I just replaced the empty cell with every possible replacement, except the cell that in previous move was empty.

for(int p = 0; p < 8; p ++) // 8 directions to move from space { // x & y are the previous cell that was empty i = x+dir[p][0]; j = y+dir[p][1]; if( i >= 0 && j >= 0 && i < 5 && j < 5 && ( i != a || j != b ) )
{
swap( input[i][j], input[x][y] );
solve( d+1, x, y );
swap( input[i][j], input[x][y] );
}
}

If the problem is solvable in less than 11 moves, maybe it's possible to solve it in several paths, so each time the puzzle was solved, I saved the length of the shortest path.

### 11569 - Lovely Hint - UVA

backtracking

The problem wants you to count all the strings that you can construct under the restriction in the problem and print the length of the longest and the ways you can achieve that length.

Simply I start backtracking from all the characters and in the function you just backtrack with the characters that can be placed next to the current character under the restriction.
Each time I invoke the function for a character, I mark it, then I just pick it once.
Be careful! Don't invoke the function for 'L' in "HELLO" twice.

if( line[i] != line[i-1] && !mark[i] && 5 * (line[cur]-'A'+1) <= 4 * (line[i]-'A'+1) )
{
mark[i] = true;
solve( i, d+1 );
mark[i] = false;
}

I sort the input string, something like this is the main condition in the function.
'i' is the current character I'm checking, 'd' is the length of the string I've made till now.

length[d ++]
This array tracks how many strings up to 'd' characters I can construct.
At last I find the maximum length and print length[maximum_length].
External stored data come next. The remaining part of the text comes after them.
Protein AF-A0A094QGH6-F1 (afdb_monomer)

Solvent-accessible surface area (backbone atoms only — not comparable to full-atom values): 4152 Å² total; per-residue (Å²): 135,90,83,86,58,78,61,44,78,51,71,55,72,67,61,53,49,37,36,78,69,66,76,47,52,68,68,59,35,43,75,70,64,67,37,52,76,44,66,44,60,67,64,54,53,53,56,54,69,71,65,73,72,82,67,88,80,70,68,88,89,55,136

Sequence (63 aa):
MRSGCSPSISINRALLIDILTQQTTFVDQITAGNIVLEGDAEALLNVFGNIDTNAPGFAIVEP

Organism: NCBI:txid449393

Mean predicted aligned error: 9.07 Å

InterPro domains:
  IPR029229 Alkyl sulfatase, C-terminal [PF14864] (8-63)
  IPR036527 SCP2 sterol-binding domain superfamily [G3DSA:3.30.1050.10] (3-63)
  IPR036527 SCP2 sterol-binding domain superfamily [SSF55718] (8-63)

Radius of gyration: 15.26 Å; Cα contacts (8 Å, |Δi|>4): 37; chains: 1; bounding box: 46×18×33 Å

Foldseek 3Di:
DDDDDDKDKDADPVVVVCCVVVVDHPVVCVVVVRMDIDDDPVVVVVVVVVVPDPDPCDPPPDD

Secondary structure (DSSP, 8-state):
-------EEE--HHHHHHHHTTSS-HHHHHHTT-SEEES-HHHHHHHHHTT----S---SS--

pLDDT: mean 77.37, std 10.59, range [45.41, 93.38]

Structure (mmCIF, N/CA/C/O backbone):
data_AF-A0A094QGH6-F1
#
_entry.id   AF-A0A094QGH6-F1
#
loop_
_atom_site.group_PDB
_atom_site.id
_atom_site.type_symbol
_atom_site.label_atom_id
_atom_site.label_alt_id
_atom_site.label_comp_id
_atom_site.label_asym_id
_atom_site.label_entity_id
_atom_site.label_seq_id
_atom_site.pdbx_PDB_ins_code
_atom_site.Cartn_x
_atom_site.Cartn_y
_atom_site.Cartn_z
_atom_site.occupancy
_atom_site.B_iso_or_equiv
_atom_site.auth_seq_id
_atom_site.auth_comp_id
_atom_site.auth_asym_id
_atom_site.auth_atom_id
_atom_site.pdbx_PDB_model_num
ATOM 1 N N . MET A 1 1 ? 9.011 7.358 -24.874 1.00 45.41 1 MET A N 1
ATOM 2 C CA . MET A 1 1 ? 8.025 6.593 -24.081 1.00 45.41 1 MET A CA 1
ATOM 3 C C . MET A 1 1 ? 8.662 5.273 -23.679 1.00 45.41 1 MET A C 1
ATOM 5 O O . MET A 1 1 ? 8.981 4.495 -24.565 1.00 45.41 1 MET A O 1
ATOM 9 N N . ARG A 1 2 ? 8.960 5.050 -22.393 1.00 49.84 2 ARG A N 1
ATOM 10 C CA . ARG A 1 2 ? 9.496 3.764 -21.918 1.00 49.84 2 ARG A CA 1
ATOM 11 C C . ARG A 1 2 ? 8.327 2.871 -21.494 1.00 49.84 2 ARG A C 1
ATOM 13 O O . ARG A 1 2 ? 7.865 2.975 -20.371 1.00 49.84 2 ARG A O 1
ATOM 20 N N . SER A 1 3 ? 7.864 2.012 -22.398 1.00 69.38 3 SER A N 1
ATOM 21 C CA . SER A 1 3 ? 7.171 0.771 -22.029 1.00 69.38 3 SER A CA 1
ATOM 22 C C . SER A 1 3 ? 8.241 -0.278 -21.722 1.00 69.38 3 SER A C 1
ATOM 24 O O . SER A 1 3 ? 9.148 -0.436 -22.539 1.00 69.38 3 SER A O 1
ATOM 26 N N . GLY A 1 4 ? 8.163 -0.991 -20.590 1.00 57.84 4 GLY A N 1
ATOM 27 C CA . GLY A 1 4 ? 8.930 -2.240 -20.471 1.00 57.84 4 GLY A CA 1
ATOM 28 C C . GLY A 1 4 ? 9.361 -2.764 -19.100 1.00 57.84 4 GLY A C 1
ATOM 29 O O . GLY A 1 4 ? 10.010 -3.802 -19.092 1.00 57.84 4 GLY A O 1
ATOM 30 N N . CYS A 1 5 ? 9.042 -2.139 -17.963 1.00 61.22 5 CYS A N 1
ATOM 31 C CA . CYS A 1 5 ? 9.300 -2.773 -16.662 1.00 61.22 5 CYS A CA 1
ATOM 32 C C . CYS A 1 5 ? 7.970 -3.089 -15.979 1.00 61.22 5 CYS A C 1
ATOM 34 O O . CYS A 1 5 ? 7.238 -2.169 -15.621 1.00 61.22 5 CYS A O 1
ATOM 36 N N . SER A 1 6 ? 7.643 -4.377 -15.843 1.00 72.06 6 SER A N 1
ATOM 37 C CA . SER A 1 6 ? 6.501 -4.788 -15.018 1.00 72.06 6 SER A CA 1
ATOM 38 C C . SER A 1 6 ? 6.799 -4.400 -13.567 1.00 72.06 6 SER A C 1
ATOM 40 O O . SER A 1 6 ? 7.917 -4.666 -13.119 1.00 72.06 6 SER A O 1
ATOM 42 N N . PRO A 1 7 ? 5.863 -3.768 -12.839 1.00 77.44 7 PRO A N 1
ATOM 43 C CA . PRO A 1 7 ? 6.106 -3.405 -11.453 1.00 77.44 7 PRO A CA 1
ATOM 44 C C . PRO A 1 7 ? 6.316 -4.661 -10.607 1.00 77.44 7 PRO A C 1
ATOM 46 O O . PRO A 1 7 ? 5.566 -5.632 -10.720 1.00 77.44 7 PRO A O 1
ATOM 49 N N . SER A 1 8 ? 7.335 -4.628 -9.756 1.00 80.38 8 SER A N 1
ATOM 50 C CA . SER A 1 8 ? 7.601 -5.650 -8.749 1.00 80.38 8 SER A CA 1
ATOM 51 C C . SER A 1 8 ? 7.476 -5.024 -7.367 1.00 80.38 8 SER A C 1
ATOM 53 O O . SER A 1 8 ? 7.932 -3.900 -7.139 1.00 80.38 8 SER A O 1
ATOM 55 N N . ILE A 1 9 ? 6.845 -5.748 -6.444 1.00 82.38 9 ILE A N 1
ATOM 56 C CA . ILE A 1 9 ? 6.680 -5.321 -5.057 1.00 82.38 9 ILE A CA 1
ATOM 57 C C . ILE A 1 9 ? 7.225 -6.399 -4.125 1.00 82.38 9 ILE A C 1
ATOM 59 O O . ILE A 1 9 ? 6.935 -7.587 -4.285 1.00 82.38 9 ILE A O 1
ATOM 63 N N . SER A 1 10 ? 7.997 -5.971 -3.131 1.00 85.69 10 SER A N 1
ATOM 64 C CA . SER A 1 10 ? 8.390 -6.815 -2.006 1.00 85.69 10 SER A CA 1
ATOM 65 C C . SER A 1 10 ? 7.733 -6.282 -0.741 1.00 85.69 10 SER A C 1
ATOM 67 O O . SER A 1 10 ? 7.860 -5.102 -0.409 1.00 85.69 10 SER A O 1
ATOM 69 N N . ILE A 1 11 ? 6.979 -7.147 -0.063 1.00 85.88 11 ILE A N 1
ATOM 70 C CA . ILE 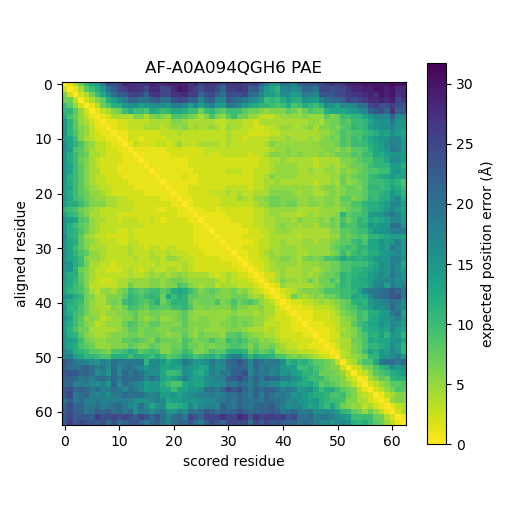A 1 11 ? 6.118 -6.786 1.063 1.00 85.88 11 ILE A CA 1
ATOM 71 C C . ILE A 1 11 ? 5.995 -7.958 2.041 1.00 85.88 11 ILE A C 1
ATOM 73 O O . ILE A 1 11 ? 5.982 -9.126 1.647 1.00 85.88 11 ILE A O 1
ATOM 77 N N . ASN A 1 12 ? 5.869 -7.654 3.334 1.00 90.00 12 ASN A N 1
ATOM 78 C CA . ASN A 1 12 ? 5.544 -8.659 4.342 1.00 90.00 12 ASN A CA 1
ATOM 79 C C . ASN A 1 12 ? 4.064 -9.073 4.234 1.00 90.00 12 ASN A C 1
ATOM 81 O O . ASN A 1 12 ? 3.177 -8.225 4.156 1.00 90.00 12 ASN A O 1
ATOM 85 N N . ARG A 1 13 ? 3.780 -10.379 4.305 1.00 91.94 13 ARG A N 1
ATOM 86 C CA . ARG A 1 13 ? 2.410 -10.915 4.290 1.00 91.94 13 ARG A CA 1
ATOM 87 C C . ARG A 1 13 ? 1.502 -10.300 5.362 1.00 91.94 13 ARG A C 1
ATOM 89 O O . ARG A 1 13 ? 0.326 -10.101 5.084 1.00 91.94 13 ARG A O 1
ATOM 96 N N . ALA A 1 14 ? 2.016 -10.025 6.561 1.00 93.38 14 ALA A N 1
ATOM 97 C CA . ALA A 1 14 ? 1.234 -9.385 7.622 1.00 93.38 14 ALA A CA 1
ATOM 98 C C . ALA A 1 14 ? 0.778 -7.980 7.201 1.00 93.38 14 ALA A C 1
ATOM 100 O O . ALA A 1 14 ? -0.406 -7.676 7.247 1.00 93.38 14 ALA A O 1
ATOM 101 N N . LEU A 1 15 ? 1.701 -7.192 6.651 1.00 88.88 15 LEU A N 1
ATOM 102 C CA . LEU A 1 15 ? 1.434 -5.836 6.182 1.00 88.88 15 LEU A CA 1
ATOM 103 C C . LEU A 1 15 ? 0.451 -5.818 4.999 1.00 88.88 15 LEU A C 1
ATOM 105 O O . LEU A 1 15 ? -0.407 -4.946 4.925 1.00 88.88 15 LEU A O 1
ATOM 109 N N . LEU A 1 16 ? 0.504 -6.817 4.109 1.00 88.38 16 LEU A N 1
ATOM 110 C CA . LEU A 1 16 ? -0.509 -6.979 3.061 1.00 88.38 16 LEU A CA 1
ATOM 111 C C . LEU A 1 16 ? -1.913 -7.206 3.648 1.00 88.38 16 LEU A C 1
ATOM 113 O O . LEU A 1 16 ? -2.879 -6.639 3.146 1.00 88.38 16 LEU A O 1
ATOM 117 N N . ILE A 1 17 ? -2.040 -8.017 4.702 1.00 90.38 17 ILE A N 1
ATOM 118 C CA . ILE A 1 17 ? -3.328 -8.245 5.378 1.00 90.38 17 ILE A CA 1
ATOM 119 C C .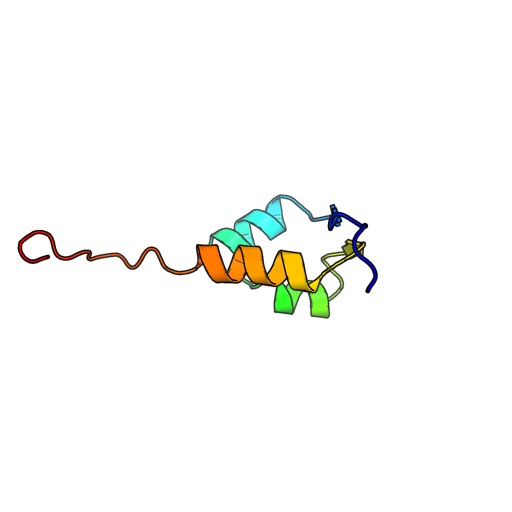 ILE A 1 17 ? -3.820 -6.955 6.036 1.00 90.38 17 ILE A C 1
ATOM 121 O O . ILE A 1 17 ? -4.996 -6.621 5.896 1.00 90.38 17 ILE A O 1
ATOM 125 N N . ASP A 1 18 ? -2.937 -6.210 6.698 1.00 90.19 18 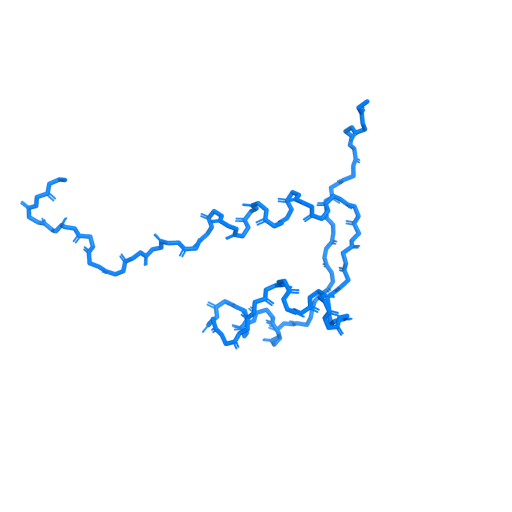ASP A N 1
ATOM 126 C CA . ASP A 1 18 ? -3.282 -4.934 7.334 1.00 90.19 18 ASP A CA 1
ATOM 127 C C . ASP A 1 18 ? -3.800 -3.916 6.309 1.00 90.19 18 ASP A C 1
ATOM 129 O O . ASP A 1 18 ? -4.767 -3.202 6.574 1.00 90.19 18 ASP A O 1
ATOM 133 N N . ILE A 1 19 ? -3.220 -3.897 5.104 1.00 85.75 19 ILE A N 1
ATOM 134 C CA . ILE A 1 19 ? -3.714 -3.058 4.008 1.00 85.75 19 ILE A CA 1
ATOM 135 C C . ILE A 1 19 ? -5.084 -3.534 3.505 1.00 85.75 19 ILE A C 1
ATOM 137 O O . ILE A 1 19 ? -6.003 -2.731 3.367 1.00 85.75 19 ILE A O 1
ATOM 141 N N . LEU A 1 20 ? -5.259 -4.836 3.257 1.00 83.62 20 LEU A N 1
ATOM 142 C CA . LEU A 1 20 ? -6.529 -5.385 2.752 1.00 83.62 20 LEU A CA 1
ATOM 143 C C . LEU A 1 20 ? -7.684 -5.255 3.756 1.00 83.62 20 LEU A C 1
ATOM 145 O O . LEU A 1 20 ? -8.845 -5.191 3.362 1.00 83.62 20 LEU A O 1
ATOM 149 N N . THR A 1 21 ? -7.368 -5.217 5.049 1.00 88.19 21 THR A N 1
ATOM 150 C CA . THR A 1 21 ? -8.324 -4.986 6.146 1.00 88.19 21 THR A CA 1
ATOM 151 C C . THR A 1 21 ? -8.457 -3.507 6.522 1.00 88.19 21 THR A C 1
ATOM 153 O O . THR A 1 21 ? -9.079 -3.183 7.536 1.00 88.19 21 THR A O 1
ATOM 156 N N . GLN A 1 22 ? -7.889 -2.611 5.705 1.00 84.31 22 GLN A N 1
ATOM 157 C CA . GLN A 1 22 ? -7.988 -1.155 5.836 1.00 84.31 22 GLN A CA 1
ATOM 158 C C . GLN A 1 22 ? -7.458 -0.606 7.175 1.00 84.31 22 GLN A C 1
ATOM 160 O O . GLN A 1 22 ? -7.872 0.461 7.623 1.00 84.31 22 GLN A O 1
ATOM 165 N N . GLN A 1 23 ? -6.533 -1.314 7.831 1.00 88.12 23 GLN A N 1
ATOM 166 C CA . GLN A 1 23 ? -5.843 -0.825 9.035 1.00 88.12 23 GLN A CA 1
ATOM 167 C C . GLN A 1 23 ? -4.712 0.154 8.688 1.00 88.12 23 GLN A C 1
ATOM 169 O O . GLN A 1 23 ? -4.298 0.964 9.516 1.00 88.12 23 GLN A O 1
ATOM 174 N N . THR A 1 24 ? -4.199 0.081 7.459 1.00 88.31 24 THR A N 1
ATOM 175 C CA . THR A 1 24 ? -3.213 1.005 6.891 1.00 88.31 24 THR A CA 1
ATOM 176 C C . THR A 1 24 ? -3.380 1.085 5.371 1.00 88.31 24 THR A C 1
ATOM 178 O O . THR A 1 24 ? -4.164 0.332 4.796 1.00 88.31 24 THR A O 1
ATOM 181 N N . THR A 1 25 ? -2.654 1.983 4.702 1.00 85.38 25 THR A N 1
ATOM 182 C CA . THR A 1 25 ? -2.706 2.144 3.241 1.00 85.38 25 THR A CA 1
ATOM 183 C C . THR A 1 25 ? -1.358 1.827 2.590 1.00 85.38 25 THR A C 1
ATOM 185 O O . THR A 1 25 ? -0.302 1.961 3.211 1.00 85.38 25 THR A O 1
ATOM 188 N N . PHE A 1 26 ? -1.366 1.439 1.309 1.00 80.56 26 PHE A N 1
ATOM 189 C CA . PHE A 1 26 ? -0.127 1.265 0.536 1.00 80.56 26 PHE A CA 1
ATOM 190 C C . PHE A 1 26 ? 0.722 2.544 0.525 1.00 80.56 26 PHE A C 1
ATOM 192 O O . PHE A 1 26 ? 1.935 2.464 0.690 1.00 80.56 26 PHE A O 1
ATOM 199 N N . VAL A 1 27 ? 0.093 3.714 0.368 1.00 82.38 27 VAL A N 1
ATOM 200 C CA . VAL A 1 27 ? 0.782 5.015 0.297 1.00 82.38 27 VAL A CA 1
ATOM 201 C C . VAL A 1 27 ? 1.537 5.313 1.591 1.00 82.38 27 VAL A C 1
ATOM 203 O O . VAL A 1 27 ? 2.710 5.695 1.545 1.00 82.38 27 VAL A O 1
ATOM 206 N N . ASP A 1 28 ? 0.906 5.071 2.741 1.00 86.38 28 ASP A N 1
ATOM 207 C CA . ASP A 1 28 ? 1.539 5.277 4.045 1.00 86.38 28 ASP A CA 1
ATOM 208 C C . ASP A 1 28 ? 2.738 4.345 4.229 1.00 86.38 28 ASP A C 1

## Monday, August 24, 2009

### 775 - Hamiltonian Cycle - UVA

backtracking - graph representation - finding the hamiltonian path

The problem gives you the adjacency matrix and wants you to find the hamiltonian path.
First, since the graph is dense the hamiltonian path exists( I think so ), so for all test cases you have an answer to this problem, and since the order is not important your path can start from node 1 and end at node 1.
What you have to do is to construct just a path from node 1 that ends up in a node which is adjacent to node 1, so you can print the path at that time.
I use a 2-dimensional array for adjacency matrix, a boolean array for marking nodes, because each node can be traversed once except node 1 which is the start and the end of the path, and an array of integers for saving the order of the nodes I'm visiting.
I start backtracking from node 1 and each time in the function I check whether there exist another node which is not visited and continue backtracking with this node.
As backtracking goes on, sometime I find out that I have visited all nodes once and that's the time I print the path and that's it.

### 423 - MPI Maelstram - UVA

graph algorithms - all pairs shortest path - floyd warshall O( n^3)

In a system they want to send a message from a source called station 1 to all other n-1 stations.
What question want is the minimum time to do that, so we have to find the minimum time from station 1 to all other stations and then find the maximum between these minimum times and that's the longest time in which all the other stations have gotten the message.
We don't have to send a message directly because of the expensive costs and so we can use intermediate stations to convey the message from station 1 to station k for example.
'n' is not so large so I used floyd-warshall to do this.